00: 1) and then recrystallized from ethyl acetate-n-hexane to give 4-tert-butyl-N- [5- (3-methoxyphenoxy) -6- {2- (2-pyrimidinylamino) ethoxy}. 135 mg of pyrimidin-4-yl] benzenesulfonamide hydrate are obtained as crystals.

M. p. : 101-102 ° C (decomposition).

Production Example 20 A solution of 116 mg of the compound B obtained in Production Example 19- (1) in 2 ml of dimethylacetamide was added with sodium hydride (60%).
33 mg (dispersed) and then 40 mg of 2-chloropyrimidine.
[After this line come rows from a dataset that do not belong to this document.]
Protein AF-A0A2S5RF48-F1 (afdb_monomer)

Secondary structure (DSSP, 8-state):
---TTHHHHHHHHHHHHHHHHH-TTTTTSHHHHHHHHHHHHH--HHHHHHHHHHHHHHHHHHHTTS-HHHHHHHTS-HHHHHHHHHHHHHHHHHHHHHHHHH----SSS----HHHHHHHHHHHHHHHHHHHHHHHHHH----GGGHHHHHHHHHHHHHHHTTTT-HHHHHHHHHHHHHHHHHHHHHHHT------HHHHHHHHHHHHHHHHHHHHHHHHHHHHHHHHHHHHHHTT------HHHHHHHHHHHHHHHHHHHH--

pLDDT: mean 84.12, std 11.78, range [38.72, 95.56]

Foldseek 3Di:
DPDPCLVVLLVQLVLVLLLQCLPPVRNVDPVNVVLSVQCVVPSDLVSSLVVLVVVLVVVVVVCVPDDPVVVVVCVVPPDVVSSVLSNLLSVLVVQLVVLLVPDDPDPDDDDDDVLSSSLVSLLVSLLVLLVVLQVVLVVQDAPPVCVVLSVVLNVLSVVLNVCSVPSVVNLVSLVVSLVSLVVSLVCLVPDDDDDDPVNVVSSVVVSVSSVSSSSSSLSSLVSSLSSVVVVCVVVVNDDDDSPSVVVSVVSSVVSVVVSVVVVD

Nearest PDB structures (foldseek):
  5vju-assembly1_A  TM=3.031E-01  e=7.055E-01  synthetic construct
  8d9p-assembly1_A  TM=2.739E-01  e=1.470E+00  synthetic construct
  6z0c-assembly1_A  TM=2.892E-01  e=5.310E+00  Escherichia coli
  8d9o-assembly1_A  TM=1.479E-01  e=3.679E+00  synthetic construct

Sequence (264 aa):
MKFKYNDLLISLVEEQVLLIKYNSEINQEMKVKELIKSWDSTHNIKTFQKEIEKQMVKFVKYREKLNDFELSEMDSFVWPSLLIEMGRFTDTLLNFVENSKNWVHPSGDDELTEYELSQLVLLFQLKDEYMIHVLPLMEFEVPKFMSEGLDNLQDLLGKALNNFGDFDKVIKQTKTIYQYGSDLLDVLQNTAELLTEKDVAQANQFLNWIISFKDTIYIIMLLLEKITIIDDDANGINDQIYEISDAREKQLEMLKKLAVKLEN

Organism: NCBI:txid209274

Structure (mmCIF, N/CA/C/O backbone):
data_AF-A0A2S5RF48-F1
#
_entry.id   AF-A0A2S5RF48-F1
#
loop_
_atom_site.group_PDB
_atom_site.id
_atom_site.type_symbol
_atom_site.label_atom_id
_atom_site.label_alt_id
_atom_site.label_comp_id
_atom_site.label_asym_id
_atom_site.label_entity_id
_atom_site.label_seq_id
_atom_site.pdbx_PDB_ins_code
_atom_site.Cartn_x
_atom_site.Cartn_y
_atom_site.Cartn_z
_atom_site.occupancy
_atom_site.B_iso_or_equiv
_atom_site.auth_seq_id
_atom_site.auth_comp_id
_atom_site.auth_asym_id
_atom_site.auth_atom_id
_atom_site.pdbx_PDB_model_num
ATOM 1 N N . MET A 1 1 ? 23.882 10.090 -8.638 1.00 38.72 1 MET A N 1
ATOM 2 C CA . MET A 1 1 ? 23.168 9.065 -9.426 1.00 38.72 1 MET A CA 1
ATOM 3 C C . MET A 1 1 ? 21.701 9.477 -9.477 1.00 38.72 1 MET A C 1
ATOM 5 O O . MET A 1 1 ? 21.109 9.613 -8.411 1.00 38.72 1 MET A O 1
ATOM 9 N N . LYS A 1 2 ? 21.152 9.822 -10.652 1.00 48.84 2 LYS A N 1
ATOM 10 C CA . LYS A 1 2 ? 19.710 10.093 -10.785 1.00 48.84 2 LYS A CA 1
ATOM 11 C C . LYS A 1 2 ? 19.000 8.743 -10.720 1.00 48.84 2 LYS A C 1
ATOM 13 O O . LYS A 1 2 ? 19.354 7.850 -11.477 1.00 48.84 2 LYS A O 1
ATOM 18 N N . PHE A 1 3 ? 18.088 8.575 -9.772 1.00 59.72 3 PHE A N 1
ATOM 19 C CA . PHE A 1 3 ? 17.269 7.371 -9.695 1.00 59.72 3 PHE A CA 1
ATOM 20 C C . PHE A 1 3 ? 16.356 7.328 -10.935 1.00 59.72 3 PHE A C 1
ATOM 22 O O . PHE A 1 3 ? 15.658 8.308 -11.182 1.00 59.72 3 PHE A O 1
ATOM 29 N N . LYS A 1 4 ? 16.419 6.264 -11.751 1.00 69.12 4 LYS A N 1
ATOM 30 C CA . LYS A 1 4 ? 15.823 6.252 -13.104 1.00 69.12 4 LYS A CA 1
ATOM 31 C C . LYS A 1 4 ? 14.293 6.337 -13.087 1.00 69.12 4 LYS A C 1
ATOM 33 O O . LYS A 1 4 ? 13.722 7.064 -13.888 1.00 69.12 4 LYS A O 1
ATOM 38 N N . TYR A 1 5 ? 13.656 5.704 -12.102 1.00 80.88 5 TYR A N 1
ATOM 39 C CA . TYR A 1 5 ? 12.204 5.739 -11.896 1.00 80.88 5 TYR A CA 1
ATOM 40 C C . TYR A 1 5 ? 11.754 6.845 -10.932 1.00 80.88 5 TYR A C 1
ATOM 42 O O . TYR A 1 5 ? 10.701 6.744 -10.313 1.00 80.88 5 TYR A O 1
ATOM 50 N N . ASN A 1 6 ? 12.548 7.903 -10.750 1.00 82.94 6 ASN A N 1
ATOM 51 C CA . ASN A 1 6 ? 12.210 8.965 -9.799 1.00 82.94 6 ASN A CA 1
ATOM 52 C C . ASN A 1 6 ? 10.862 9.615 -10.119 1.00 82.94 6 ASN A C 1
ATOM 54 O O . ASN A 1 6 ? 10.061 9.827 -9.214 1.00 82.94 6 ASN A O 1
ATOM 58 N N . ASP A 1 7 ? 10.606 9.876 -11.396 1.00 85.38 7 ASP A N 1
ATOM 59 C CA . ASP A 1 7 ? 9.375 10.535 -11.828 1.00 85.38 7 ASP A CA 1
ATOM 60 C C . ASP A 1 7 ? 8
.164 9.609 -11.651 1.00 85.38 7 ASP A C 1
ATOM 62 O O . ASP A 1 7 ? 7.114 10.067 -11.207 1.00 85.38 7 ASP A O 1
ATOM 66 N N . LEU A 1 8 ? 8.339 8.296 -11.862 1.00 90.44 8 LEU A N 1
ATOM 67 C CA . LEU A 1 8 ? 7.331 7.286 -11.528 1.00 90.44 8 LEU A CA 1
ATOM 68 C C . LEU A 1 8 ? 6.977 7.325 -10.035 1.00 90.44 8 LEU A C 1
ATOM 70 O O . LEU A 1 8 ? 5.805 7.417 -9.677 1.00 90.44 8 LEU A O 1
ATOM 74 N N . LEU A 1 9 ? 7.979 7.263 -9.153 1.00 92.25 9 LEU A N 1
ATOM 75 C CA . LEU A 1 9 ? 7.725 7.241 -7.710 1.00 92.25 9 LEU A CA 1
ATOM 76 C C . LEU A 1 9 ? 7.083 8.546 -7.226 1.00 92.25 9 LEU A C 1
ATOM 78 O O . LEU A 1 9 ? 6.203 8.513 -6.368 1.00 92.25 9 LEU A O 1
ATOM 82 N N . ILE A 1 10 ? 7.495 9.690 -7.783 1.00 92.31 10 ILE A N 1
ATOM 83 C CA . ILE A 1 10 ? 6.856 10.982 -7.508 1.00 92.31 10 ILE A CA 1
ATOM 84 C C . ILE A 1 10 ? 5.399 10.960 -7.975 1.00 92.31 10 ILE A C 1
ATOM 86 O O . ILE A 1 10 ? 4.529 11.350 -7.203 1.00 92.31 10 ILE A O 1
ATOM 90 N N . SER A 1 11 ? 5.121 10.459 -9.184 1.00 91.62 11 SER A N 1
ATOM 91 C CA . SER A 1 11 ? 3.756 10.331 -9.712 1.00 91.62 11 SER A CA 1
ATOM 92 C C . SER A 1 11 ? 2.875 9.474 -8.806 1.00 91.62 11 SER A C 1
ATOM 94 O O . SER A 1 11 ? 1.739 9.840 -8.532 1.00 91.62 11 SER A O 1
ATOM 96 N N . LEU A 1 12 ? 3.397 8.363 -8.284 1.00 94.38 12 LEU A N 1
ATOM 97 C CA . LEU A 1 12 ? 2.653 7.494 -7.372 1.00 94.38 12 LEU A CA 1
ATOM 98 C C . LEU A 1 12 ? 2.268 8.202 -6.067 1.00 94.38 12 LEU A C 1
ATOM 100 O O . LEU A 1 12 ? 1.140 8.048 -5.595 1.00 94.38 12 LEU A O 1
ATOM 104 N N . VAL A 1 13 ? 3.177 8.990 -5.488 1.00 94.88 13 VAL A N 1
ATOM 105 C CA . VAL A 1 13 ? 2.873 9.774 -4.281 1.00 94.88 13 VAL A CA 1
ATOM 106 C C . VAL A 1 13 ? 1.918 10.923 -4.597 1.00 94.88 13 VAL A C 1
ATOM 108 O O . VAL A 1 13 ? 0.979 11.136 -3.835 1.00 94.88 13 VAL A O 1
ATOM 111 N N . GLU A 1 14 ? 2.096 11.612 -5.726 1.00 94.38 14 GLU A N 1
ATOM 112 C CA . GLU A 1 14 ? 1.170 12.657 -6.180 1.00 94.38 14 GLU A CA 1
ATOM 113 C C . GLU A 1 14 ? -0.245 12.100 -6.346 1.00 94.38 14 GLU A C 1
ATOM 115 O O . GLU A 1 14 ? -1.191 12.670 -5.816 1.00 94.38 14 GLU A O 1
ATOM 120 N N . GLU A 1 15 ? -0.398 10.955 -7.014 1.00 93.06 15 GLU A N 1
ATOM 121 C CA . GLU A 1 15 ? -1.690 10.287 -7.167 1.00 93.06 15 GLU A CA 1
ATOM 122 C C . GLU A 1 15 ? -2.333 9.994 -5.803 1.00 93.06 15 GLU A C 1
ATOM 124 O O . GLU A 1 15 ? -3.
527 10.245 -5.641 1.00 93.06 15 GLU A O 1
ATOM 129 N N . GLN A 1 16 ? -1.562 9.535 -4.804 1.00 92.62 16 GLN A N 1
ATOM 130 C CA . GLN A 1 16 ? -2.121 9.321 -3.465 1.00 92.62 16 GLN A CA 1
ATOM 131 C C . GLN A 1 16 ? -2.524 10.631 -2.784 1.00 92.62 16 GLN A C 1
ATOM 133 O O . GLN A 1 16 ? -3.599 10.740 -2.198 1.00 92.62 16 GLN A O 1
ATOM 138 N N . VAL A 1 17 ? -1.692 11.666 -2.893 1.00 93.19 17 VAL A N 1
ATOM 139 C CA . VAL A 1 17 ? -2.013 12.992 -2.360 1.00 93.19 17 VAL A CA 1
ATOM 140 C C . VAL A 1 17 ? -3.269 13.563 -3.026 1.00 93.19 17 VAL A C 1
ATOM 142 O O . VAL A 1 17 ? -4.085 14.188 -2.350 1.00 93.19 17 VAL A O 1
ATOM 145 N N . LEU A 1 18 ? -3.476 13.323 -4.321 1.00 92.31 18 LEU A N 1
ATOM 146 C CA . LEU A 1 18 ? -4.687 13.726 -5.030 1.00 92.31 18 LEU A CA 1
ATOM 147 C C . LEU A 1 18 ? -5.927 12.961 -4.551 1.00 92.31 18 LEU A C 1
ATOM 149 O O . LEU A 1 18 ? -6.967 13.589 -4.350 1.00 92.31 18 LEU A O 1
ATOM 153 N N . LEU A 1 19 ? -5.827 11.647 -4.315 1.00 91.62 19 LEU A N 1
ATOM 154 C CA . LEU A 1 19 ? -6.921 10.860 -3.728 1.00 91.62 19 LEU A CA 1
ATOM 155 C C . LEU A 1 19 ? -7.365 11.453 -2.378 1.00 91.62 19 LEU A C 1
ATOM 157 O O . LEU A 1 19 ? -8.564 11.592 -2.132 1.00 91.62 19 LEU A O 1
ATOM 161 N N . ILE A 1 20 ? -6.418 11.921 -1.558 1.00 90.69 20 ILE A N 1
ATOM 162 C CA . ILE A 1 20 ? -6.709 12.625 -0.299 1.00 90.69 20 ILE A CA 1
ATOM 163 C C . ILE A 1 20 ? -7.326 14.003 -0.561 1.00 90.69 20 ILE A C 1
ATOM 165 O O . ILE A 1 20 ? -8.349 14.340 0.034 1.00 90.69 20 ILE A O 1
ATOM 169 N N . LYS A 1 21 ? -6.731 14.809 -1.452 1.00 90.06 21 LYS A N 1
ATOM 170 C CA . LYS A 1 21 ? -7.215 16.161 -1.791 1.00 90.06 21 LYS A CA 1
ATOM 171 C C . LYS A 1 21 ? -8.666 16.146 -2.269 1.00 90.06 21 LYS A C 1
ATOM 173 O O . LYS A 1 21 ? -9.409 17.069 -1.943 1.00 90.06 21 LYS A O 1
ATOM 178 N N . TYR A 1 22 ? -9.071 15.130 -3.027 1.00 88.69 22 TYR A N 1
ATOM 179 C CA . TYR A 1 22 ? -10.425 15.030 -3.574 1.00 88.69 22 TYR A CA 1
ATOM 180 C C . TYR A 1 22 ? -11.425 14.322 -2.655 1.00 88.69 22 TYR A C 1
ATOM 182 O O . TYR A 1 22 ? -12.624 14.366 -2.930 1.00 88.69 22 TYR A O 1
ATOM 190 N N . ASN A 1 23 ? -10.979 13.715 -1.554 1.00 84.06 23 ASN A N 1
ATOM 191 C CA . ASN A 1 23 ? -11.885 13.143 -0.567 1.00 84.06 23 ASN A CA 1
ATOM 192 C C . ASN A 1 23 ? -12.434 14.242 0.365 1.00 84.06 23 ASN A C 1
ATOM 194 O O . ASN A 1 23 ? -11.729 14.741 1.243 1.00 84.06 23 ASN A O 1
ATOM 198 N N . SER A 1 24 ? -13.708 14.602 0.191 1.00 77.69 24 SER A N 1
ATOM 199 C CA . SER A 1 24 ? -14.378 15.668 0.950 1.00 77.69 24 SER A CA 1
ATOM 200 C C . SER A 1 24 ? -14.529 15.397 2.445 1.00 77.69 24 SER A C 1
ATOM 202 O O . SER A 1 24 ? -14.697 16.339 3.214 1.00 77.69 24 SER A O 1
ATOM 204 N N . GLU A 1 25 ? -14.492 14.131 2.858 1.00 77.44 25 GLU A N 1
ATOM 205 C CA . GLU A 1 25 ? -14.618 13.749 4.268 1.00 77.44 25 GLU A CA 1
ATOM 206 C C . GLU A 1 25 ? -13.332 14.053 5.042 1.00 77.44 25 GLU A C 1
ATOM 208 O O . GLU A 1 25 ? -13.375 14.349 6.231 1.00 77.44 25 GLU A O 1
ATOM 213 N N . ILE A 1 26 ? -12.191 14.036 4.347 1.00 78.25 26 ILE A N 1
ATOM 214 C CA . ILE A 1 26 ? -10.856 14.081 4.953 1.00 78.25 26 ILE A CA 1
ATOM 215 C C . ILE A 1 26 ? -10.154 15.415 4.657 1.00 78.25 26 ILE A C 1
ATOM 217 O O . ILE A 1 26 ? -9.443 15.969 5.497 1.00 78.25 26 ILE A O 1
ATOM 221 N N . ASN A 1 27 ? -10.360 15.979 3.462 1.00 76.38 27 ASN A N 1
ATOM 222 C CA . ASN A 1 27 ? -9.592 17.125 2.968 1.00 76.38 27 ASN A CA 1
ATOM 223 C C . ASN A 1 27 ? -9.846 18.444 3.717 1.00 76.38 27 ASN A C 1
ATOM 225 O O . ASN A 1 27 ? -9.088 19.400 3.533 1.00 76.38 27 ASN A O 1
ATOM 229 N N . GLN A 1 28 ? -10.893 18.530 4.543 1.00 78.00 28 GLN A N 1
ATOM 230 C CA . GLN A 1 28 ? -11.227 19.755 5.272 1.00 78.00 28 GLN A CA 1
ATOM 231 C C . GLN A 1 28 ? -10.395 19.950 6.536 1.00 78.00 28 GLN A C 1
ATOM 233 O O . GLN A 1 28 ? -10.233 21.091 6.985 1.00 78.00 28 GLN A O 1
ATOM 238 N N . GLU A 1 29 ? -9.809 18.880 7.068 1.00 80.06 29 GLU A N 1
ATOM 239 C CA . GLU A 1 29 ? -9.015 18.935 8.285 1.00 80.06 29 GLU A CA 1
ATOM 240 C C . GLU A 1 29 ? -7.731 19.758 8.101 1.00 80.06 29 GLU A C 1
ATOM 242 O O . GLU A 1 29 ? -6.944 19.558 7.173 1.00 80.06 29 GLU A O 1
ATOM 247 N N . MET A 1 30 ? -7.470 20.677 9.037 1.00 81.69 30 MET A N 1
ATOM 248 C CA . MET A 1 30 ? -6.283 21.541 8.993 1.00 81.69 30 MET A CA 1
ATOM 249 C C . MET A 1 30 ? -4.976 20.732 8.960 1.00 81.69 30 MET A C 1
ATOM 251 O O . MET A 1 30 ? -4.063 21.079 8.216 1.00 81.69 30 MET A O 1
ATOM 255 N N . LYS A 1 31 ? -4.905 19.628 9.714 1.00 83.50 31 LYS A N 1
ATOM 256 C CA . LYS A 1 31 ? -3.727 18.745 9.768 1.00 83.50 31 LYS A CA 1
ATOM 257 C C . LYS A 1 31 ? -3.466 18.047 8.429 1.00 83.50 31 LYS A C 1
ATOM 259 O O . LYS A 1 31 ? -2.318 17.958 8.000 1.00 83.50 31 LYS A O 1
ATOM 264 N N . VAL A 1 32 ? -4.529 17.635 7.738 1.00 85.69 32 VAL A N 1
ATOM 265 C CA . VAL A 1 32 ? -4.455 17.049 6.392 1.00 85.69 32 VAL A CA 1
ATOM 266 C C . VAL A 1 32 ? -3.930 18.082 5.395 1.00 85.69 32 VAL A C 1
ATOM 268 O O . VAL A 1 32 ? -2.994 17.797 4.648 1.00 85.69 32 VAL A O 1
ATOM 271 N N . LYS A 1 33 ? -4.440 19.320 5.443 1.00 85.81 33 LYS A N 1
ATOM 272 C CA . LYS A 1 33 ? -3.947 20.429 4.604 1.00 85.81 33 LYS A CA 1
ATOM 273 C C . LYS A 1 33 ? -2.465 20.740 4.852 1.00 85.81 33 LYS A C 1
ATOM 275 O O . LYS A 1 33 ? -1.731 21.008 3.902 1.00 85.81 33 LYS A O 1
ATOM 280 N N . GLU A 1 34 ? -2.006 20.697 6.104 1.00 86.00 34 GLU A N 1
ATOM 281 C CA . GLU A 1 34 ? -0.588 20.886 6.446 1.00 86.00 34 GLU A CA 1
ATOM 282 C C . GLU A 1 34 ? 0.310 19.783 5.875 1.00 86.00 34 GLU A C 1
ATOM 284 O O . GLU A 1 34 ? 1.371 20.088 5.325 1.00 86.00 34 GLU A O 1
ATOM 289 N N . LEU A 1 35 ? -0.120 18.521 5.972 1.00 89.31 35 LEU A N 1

The reaction mixture is stirred at room temperature overnight, treated with saturated aqueous ammonium chloride solution, and extracted with ethyl acetate. After washing and drying the ethyl acetate layer, the solvent is distilled off under reduced pressure. The residue was purified by silica gel column chromatography (eluting solvent: chloroform: methanol = 20: 1), and crystallized from chloroform-diisopropyl ether to give 4-tert-butyl-N- [5- (3-methoxyphenoxy) -6-. 125 mg of {2- (pyrimidin-2-yloxy) ethylamino} pyrimidin-4-yl] benzenesulfonamide are obtained as crystals. m. p. 147.5-149 ° C.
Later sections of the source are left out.